§ What you should do:
Among the lines below, copy exactly those from the one with "ATOM 157 C C" through the one with "ATOM 223 C C", counting both ends.

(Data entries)
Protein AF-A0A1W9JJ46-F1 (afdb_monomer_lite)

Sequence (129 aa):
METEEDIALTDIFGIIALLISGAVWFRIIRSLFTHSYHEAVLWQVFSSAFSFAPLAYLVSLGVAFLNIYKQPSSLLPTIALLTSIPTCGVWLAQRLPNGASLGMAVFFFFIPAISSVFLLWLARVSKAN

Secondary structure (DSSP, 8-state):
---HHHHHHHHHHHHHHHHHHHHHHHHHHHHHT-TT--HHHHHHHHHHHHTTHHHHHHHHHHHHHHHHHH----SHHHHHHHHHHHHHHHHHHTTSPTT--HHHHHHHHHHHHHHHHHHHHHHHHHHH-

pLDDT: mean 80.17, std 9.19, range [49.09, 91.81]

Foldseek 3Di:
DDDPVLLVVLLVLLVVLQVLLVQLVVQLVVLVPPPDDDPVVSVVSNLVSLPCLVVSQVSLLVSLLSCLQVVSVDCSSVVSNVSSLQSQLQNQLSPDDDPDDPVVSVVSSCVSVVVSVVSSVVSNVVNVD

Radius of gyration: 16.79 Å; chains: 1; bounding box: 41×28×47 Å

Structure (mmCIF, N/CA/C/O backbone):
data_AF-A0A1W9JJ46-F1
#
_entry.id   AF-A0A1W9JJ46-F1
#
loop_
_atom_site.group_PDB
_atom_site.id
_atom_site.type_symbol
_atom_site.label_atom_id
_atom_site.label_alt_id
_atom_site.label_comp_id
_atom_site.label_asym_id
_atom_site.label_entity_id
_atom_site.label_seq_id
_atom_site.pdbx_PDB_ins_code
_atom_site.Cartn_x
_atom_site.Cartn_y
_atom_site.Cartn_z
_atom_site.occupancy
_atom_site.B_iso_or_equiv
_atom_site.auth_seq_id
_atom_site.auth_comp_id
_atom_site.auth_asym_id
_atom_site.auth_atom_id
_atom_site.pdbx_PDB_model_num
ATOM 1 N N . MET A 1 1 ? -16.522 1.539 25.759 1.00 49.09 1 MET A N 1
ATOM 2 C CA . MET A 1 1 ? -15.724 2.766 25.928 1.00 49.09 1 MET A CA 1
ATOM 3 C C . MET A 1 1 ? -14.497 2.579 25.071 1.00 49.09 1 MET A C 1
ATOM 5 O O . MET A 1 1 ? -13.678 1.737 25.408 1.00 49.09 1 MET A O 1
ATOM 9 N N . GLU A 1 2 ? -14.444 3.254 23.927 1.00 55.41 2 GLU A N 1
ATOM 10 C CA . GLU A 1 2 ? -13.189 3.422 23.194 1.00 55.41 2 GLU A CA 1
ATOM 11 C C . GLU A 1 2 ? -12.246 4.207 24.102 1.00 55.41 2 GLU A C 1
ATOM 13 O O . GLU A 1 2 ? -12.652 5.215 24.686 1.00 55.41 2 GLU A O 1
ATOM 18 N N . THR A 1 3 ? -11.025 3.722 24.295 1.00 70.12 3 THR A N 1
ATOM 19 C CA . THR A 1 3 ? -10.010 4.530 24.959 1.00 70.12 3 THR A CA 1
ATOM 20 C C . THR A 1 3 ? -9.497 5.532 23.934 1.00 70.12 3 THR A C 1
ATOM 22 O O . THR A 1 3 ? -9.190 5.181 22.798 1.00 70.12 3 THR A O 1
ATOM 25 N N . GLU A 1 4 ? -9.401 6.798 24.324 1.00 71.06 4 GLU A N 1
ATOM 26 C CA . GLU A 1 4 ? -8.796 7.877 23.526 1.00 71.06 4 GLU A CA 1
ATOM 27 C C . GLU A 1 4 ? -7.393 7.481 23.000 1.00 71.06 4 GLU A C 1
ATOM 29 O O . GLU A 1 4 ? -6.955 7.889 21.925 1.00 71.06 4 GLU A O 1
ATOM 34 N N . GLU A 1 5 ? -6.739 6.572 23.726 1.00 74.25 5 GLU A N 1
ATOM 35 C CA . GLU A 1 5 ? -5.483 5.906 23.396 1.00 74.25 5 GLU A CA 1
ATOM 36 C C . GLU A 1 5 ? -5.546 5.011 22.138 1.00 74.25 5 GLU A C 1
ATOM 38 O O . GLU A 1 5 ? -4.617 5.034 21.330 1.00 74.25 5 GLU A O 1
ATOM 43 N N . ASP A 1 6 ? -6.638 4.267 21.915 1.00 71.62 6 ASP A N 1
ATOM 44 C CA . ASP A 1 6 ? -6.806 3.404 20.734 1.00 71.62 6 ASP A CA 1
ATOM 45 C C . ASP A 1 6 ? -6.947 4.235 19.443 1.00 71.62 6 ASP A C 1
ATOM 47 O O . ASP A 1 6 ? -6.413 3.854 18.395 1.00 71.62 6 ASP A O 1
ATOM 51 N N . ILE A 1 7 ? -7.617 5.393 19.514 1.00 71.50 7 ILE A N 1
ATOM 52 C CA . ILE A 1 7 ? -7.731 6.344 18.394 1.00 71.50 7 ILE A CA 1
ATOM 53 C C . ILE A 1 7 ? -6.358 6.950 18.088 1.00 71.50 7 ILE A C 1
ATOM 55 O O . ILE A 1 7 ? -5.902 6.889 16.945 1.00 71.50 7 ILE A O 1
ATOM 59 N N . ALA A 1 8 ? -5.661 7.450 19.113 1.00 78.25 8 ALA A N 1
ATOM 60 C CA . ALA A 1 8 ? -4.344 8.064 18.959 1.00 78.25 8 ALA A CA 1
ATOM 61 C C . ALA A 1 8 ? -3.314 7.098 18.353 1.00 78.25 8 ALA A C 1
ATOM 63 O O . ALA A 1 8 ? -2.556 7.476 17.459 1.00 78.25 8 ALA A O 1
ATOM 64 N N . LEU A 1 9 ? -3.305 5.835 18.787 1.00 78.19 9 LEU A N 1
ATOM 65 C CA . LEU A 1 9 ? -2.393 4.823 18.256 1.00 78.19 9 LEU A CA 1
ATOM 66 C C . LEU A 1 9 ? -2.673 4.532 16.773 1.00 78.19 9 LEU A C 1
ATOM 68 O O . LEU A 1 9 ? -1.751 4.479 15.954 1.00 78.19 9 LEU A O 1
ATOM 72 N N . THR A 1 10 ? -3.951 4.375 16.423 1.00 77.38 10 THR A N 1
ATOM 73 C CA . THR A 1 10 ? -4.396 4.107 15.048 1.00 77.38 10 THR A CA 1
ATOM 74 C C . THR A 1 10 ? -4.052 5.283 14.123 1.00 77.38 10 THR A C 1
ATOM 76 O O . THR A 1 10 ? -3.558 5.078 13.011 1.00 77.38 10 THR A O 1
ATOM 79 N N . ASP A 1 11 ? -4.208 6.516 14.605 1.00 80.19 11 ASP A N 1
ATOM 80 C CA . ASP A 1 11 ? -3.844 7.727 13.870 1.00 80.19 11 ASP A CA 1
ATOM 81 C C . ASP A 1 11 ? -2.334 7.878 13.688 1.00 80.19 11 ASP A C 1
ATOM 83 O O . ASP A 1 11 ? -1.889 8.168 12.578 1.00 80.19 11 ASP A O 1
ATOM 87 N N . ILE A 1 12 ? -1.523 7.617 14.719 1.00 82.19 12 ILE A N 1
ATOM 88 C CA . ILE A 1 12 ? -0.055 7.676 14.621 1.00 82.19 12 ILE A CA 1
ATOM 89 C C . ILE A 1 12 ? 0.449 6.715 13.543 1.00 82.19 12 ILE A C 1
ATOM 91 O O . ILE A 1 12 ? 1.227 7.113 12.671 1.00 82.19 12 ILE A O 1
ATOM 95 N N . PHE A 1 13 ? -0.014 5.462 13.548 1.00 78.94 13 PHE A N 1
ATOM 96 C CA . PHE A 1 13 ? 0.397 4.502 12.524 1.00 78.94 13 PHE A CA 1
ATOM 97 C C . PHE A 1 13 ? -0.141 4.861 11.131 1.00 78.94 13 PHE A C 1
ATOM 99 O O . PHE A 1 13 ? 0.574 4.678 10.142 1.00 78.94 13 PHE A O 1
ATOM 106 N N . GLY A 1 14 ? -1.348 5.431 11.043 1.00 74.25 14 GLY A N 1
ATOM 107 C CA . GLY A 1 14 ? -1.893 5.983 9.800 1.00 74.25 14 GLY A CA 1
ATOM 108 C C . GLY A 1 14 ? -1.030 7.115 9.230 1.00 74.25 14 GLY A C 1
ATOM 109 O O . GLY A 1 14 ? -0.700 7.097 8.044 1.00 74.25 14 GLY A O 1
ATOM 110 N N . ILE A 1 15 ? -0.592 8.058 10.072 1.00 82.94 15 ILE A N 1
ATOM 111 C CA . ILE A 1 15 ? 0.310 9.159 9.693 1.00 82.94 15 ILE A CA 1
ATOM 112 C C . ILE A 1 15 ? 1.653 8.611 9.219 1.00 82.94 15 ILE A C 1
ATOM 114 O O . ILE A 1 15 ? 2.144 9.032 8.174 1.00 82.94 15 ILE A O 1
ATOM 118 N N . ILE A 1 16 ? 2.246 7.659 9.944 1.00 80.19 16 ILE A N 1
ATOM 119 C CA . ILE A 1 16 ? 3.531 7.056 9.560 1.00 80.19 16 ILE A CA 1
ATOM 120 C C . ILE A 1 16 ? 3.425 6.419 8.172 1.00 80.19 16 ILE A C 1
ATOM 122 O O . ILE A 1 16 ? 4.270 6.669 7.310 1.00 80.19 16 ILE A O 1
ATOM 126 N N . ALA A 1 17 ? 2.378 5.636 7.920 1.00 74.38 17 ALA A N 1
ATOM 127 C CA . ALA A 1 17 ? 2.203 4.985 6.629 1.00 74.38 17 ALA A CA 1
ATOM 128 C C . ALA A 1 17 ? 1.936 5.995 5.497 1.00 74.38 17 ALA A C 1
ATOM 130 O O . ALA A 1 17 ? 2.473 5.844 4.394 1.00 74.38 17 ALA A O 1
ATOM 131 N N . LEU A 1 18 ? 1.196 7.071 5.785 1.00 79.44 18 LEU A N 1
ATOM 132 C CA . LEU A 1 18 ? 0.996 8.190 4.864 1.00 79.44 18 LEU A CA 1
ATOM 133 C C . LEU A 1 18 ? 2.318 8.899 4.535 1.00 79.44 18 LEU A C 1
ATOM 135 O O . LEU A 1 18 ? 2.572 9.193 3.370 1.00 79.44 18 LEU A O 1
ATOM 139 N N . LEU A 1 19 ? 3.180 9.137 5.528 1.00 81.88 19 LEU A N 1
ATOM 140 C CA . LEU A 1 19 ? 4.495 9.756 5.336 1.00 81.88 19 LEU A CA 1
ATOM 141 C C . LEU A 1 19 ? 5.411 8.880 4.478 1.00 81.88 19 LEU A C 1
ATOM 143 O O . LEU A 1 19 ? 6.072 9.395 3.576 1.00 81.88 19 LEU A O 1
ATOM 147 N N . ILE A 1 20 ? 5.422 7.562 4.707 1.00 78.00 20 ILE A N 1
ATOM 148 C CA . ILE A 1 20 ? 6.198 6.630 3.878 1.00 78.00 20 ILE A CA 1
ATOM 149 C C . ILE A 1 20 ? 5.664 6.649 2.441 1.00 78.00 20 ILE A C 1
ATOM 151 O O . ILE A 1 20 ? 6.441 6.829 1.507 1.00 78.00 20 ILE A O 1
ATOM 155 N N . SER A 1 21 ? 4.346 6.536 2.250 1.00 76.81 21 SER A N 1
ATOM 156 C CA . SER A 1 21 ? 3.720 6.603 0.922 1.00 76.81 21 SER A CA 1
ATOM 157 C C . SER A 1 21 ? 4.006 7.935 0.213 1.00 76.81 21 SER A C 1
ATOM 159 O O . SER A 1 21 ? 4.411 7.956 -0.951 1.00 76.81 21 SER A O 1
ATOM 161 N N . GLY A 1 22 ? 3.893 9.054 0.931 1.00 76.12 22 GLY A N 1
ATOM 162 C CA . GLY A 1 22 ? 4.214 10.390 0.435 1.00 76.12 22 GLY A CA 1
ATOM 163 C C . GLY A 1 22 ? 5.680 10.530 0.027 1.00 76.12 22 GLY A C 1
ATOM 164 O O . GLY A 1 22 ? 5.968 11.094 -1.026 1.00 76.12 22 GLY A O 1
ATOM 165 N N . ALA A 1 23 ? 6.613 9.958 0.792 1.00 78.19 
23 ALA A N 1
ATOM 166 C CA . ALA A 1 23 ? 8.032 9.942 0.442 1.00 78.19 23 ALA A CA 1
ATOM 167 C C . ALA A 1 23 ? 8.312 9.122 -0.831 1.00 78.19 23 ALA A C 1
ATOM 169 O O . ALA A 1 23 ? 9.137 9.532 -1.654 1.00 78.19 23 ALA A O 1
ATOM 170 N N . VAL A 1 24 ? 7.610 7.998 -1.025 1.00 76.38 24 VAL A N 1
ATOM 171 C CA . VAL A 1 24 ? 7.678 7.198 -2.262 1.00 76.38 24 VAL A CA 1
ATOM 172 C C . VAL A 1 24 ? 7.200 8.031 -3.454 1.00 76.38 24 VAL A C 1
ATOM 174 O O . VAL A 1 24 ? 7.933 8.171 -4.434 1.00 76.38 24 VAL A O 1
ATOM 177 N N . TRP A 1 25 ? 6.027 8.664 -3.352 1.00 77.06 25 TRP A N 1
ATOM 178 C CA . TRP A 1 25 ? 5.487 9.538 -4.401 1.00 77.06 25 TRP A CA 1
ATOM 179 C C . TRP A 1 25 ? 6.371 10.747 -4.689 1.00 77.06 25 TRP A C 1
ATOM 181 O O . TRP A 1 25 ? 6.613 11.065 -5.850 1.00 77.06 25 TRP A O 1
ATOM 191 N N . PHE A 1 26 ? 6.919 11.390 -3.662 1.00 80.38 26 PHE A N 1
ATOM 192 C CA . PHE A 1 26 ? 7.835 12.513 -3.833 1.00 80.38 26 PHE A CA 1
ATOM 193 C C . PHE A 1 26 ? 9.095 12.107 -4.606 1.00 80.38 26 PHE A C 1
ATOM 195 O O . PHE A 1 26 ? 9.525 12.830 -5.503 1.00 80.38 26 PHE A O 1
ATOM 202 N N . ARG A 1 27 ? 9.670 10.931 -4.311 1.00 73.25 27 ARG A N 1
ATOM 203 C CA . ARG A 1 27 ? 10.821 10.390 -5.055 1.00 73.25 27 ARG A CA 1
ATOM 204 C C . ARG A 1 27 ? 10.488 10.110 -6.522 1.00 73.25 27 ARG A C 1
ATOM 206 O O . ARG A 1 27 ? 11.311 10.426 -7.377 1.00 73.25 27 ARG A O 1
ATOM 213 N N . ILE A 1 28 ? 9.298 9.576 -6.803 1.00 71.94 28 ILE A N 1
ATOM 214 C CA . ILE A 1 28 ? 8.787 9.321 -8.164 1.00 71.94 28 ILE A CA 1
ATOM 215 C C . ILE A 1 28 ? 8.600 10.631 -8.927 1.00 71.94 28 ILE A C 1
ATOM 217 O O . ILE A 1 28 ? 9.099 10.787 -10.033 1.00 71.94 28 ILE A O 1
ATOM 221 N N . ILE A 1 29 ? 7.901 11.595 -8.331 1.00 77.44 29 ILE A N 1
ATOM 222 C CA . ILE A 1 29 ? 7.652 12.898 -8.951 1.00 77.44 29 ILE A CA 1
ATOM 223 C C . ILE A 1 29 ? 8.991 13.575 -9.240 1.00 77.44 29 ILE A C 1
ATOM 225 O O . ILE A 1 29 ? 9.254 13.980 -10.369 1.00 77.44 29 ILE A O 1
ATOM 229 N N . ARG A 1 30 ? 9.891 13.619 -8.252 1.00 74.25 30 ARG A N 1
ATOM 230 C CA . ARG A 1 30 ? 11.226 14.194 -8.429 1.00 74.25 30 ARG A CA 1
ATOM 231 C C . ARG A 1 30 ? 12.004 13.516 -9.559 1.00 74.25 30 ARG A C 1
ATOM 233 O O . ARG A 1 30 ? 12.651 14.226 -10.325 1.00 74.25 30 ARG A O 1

--

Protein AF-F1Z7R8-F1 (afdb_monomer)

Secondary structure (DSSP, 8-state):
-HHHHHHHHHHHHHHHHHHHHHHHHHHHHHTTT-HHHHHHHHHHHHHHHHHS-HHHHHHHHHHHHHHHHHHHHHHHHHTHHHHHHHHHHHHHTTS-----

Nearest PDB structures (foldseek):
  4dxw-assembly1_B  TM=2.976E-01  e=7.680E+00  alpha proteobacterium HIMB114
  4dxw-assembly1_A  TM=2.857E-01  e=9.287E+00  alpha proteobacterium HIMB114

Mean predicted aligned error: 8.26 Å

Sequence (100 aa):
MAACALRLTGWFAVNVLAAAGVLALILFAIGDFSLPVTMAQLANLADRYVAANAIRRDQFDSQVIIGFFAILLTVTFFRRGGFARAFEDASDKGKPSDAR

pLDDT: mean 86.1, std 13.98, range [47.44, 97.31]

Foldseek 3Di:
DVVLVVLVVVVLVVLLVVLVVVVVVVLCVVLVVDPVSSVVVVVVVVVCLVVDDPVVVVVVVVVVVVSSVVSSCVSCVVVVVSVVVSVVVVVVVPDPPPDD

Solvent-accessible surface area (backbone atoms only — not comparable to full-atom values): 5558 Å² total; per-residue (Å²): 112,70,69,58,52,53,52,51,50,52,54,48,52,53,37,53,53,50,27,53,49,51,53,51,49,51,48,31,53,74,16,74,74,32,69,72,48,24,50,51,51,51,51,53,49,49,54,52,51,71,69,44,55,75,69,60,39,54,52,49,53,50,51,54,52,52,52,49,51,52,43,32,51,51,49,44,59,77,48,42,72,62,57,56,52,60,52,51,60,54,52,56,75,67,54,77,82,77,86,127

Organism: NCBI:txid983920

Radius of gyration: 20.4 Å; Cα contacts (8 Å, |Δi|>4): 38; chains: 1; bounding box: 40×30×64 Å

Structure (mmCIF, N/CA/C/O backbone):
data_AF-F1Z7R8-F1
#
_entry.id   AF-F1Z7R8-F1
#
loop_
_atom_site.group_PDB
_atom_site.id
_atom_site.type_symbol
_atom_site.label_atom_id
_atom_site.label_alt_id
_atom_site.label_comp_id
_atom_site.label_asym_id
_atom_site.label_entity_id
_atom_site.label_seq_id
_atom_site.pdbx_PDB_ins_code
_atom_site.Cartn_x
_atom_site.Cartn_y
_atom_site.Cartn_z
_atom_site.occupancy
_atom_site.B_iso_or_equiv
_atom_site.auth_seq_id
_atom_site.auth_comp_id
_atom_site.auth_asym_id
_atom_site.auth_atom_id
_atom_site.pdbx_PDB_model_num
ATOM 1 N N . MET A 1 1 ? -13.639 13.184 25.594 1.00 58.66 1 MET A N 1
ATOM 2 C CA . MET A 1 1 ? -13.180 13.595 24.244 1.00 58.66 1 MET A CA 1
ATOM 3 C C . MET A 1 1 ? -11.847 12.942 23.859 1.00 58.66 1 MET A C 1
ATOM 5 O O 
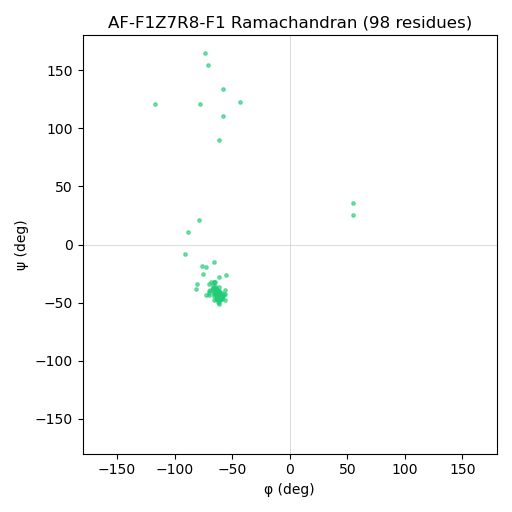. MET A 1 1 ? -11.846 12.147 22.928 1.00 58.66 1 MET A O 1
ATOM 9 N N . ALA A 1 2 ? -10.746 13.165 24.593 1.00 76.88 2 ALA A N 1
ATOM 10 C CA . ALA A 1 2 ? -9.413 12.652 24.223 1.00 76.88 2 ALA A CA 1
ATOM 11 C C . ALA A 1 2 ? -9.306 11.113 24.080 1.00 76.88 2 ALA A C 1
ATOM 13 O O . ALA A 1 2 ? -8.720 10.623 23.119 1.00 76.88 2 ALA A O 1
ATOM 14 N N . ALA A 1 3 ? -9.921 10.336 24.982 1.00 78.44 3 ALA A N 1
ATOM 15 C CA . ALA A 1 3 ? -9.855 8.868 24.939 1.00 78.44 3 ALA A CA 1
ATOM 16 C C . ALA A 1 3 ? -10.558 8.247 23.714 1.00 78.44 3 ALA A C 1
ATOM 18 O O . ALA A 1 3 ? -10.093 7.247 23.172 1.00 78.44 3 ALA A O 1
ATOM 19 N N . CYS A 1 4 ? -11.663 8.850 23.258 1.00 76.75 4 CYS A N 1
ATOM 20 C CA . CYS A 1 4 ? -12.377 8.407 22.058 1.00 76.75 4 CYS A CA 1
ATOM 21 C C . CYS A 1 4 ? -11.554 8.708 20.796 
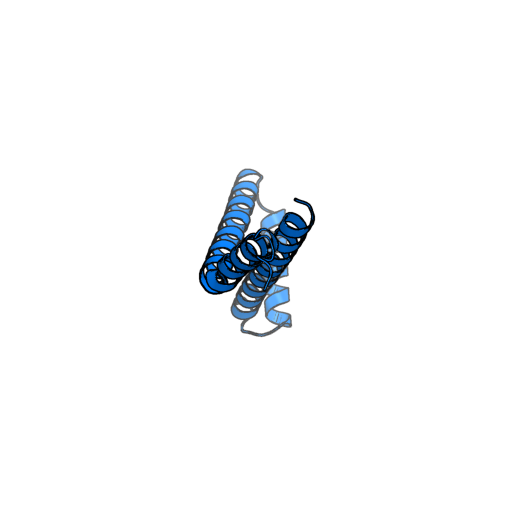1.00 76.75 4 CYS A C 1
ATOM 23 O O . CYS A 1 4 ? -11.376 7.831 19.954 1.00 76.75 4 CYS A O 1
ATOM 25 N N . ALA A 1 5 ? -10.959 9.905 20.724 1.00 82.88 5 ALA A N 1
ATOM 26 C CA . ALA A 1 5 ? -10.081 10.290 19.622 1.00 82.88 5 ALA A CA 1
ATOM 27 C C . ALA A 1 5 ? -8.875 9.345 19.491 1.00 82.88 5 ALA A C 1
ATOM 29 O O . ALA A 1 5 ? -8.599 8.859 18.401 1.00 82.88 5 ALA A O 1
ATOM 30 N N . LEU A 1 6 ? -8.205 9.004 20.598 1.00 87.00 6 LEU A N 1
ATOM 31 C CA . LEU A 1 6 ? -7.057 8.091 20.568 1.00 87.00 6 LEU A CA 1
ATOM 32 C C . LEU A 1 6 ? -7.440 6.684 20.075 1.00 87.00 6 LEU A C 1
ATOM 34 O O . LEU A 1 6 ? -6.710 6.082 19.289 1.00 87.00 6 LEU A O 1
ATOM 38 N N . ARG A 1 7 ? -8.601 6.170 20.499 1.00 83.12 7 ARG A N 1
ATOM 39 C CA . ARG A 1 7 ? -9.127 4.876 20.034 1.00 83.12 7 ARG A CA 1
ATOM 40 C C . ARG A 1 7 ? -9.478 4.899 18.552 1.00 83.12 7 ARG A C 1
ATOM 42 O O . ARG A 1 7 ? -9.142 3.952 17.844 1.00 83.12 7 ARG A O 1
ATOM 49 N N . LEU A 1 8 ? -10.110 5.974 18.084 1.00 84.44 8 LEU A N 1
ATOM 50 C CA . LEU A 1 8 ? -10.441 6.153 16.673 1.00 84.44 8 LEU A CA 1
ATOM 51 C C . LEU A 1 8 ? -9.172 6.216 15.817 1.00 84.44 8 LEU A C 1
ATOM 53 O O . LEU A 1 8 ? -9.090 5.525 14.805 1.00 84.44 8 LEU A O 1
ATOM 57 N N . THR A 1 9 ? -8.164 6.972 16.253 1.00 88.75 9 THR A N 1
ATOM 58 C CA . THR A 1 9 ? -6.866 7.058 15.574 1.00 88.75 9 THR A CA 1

§ Response below:
ATOM 157 C C . SER A 1 21 ? 4.006 7.935 0.213 1.00 76.81 21 SER A C 1
ATOM 159 O O . SER A 1 21 ? 4.411 7.956 -0.951 1.00 76.81 21 SER A O 1
ATOM 161 N N . GLY A 1 22 ? 3.893 9.054 0.931 1.00 76.12 22 GLY A N 1
ATOM 162 C CA . GLY A 1 22 ? 4.214 10.390 0.435 1.00 76.12 22 GLY A CA 1
ATOM 163 C C . GLY A 1 22 ? 5.680 10.530 0.027 1.00 76.12 22 GLY A C 1
ATOM 164 O O . GLY A 1 22 ? 5.968 11.094 -1.026 1.00 76.12 22 GLY A O 1
ATOM 165 N N . ALA A 1 23 ? 6.613 9.958 0.792 1.00 78.19 
23 ALA A N 1
ATOM 166 C CA . ALA A 1 23 ? 8.032 9.942 0.442 1.00 78.19 23 ALA A CA 1
ATOM 167 C C . ALA A 1 23 ? 8.312 9.122 -0.831 1.00 78.19 23 ALA A C 1
ATOM 169 O O . ALA A 1 23 ? 9.137 9.532 -1.654 1.00 78.19 23 ALA A O 1
ATOM 170 N N . VAL A 1 24 ? 7.610 7.998 -1.025 1.00 76.38 24 VAL A N 1
ATOM 171 C CA . VAL A 1 24 ? 7.678 7.198 -2.262 1.00 76.38 24 VAL A CA 1
ATOM 172 C C . VAL A 1 24 ? 7.200 8.031 -3.454 1.00 76.38 24 VAL A C 1
ATOM 174 O O . VAL A 1 24 ? 7.933 8.171 -4.434 1.00 76.38 24 VAL A O 1
ATOM 177 N N . TRP A 1 25 ? 6.027 8.664 -3.352 1.00 77.06 25 TRP A N 1
ATOM 178 C CA . TRP A 1 25 ? 5.487 9.538 -4.401 1.00 77.06 25 TRP A CA 1
ATOM 179 C C . TRP A 1 25 ? 6.371 10.747 -4.689 1.00 77.06 25 TRP A C 1
ATOM 181 O O . TRP A 1 25 ? 6.613 11.065 -5.850 1.00 77.06 25 TRP A O 1
ATOM 191 N N . PHE A 1 26 ? 6.919 11.390 -3.662 1.00 80.38 26 PHE A N 1
ATOM 192 C CA . PHE A 1 26 ? 7.835 12.513 -3.833 1.00 80.38 26 PHE A CA 1
ATOM 193 C C . PHE A 1 26 ? 9.095 12.107 -4.606 1.00 80.38 26 PHE A C 1
ATOM 195 O O . PHE A 1 26 ? 9.525 12.830 -5.503 1.00 80.38 26 PHE A O 1
ATOM 202 N N . ARG A 1 27 ? 9.670 10.931 -4.311 1.00 73.25 27 ARG A N 1
ATOM 203 C CA . ARG A 1 27 ? 10.821 10.390 -5.055 1.00 73.25 27 ARG A CA 1
ATOM 204 C C . ARG A 1 27 ? 10.488 10.110 -6.522 1.00 73.25 27 ARG A C 1
ATOM 206 O O . ARG A 1 27 ? 11.311 10.426 -7.377 1.00 73.25 27 ARG A O 1
ATOM 213 N N . ILE A 1 28 ? 9.298 9.576 -6.803 1.00 71.94 28 ILE A N 1
ATOM 214 C CA . ILE A 1 28 ? 8.787 9.321 -8.164 1.00 71.94 28 ILE A CA 1
ATOM 215 C C . ILE A 1 28 ? 8.600 10.631 -8.927 1.00 71.94 28 ILE A C 1
ATOM 217 O O . ILE A 1 28 ? 9.099 10.787 -10.033 1.00 71.94 28 ILE A O 1
ATOM 221 N N . ILE A 1 29 ? 7.901 11.595 -8.331 1.00 77.44 29 ILE A N 1
ATOM 222 C CA . ILE A 1 29 ? 7.652 12.898 -8.951 1.00 77.44 29 ILE A CA 1
ATOM 223 C C . ILE A 1 29 ? 8.991 13.575 -9.240 1.00 77.44 29 ILE A C 1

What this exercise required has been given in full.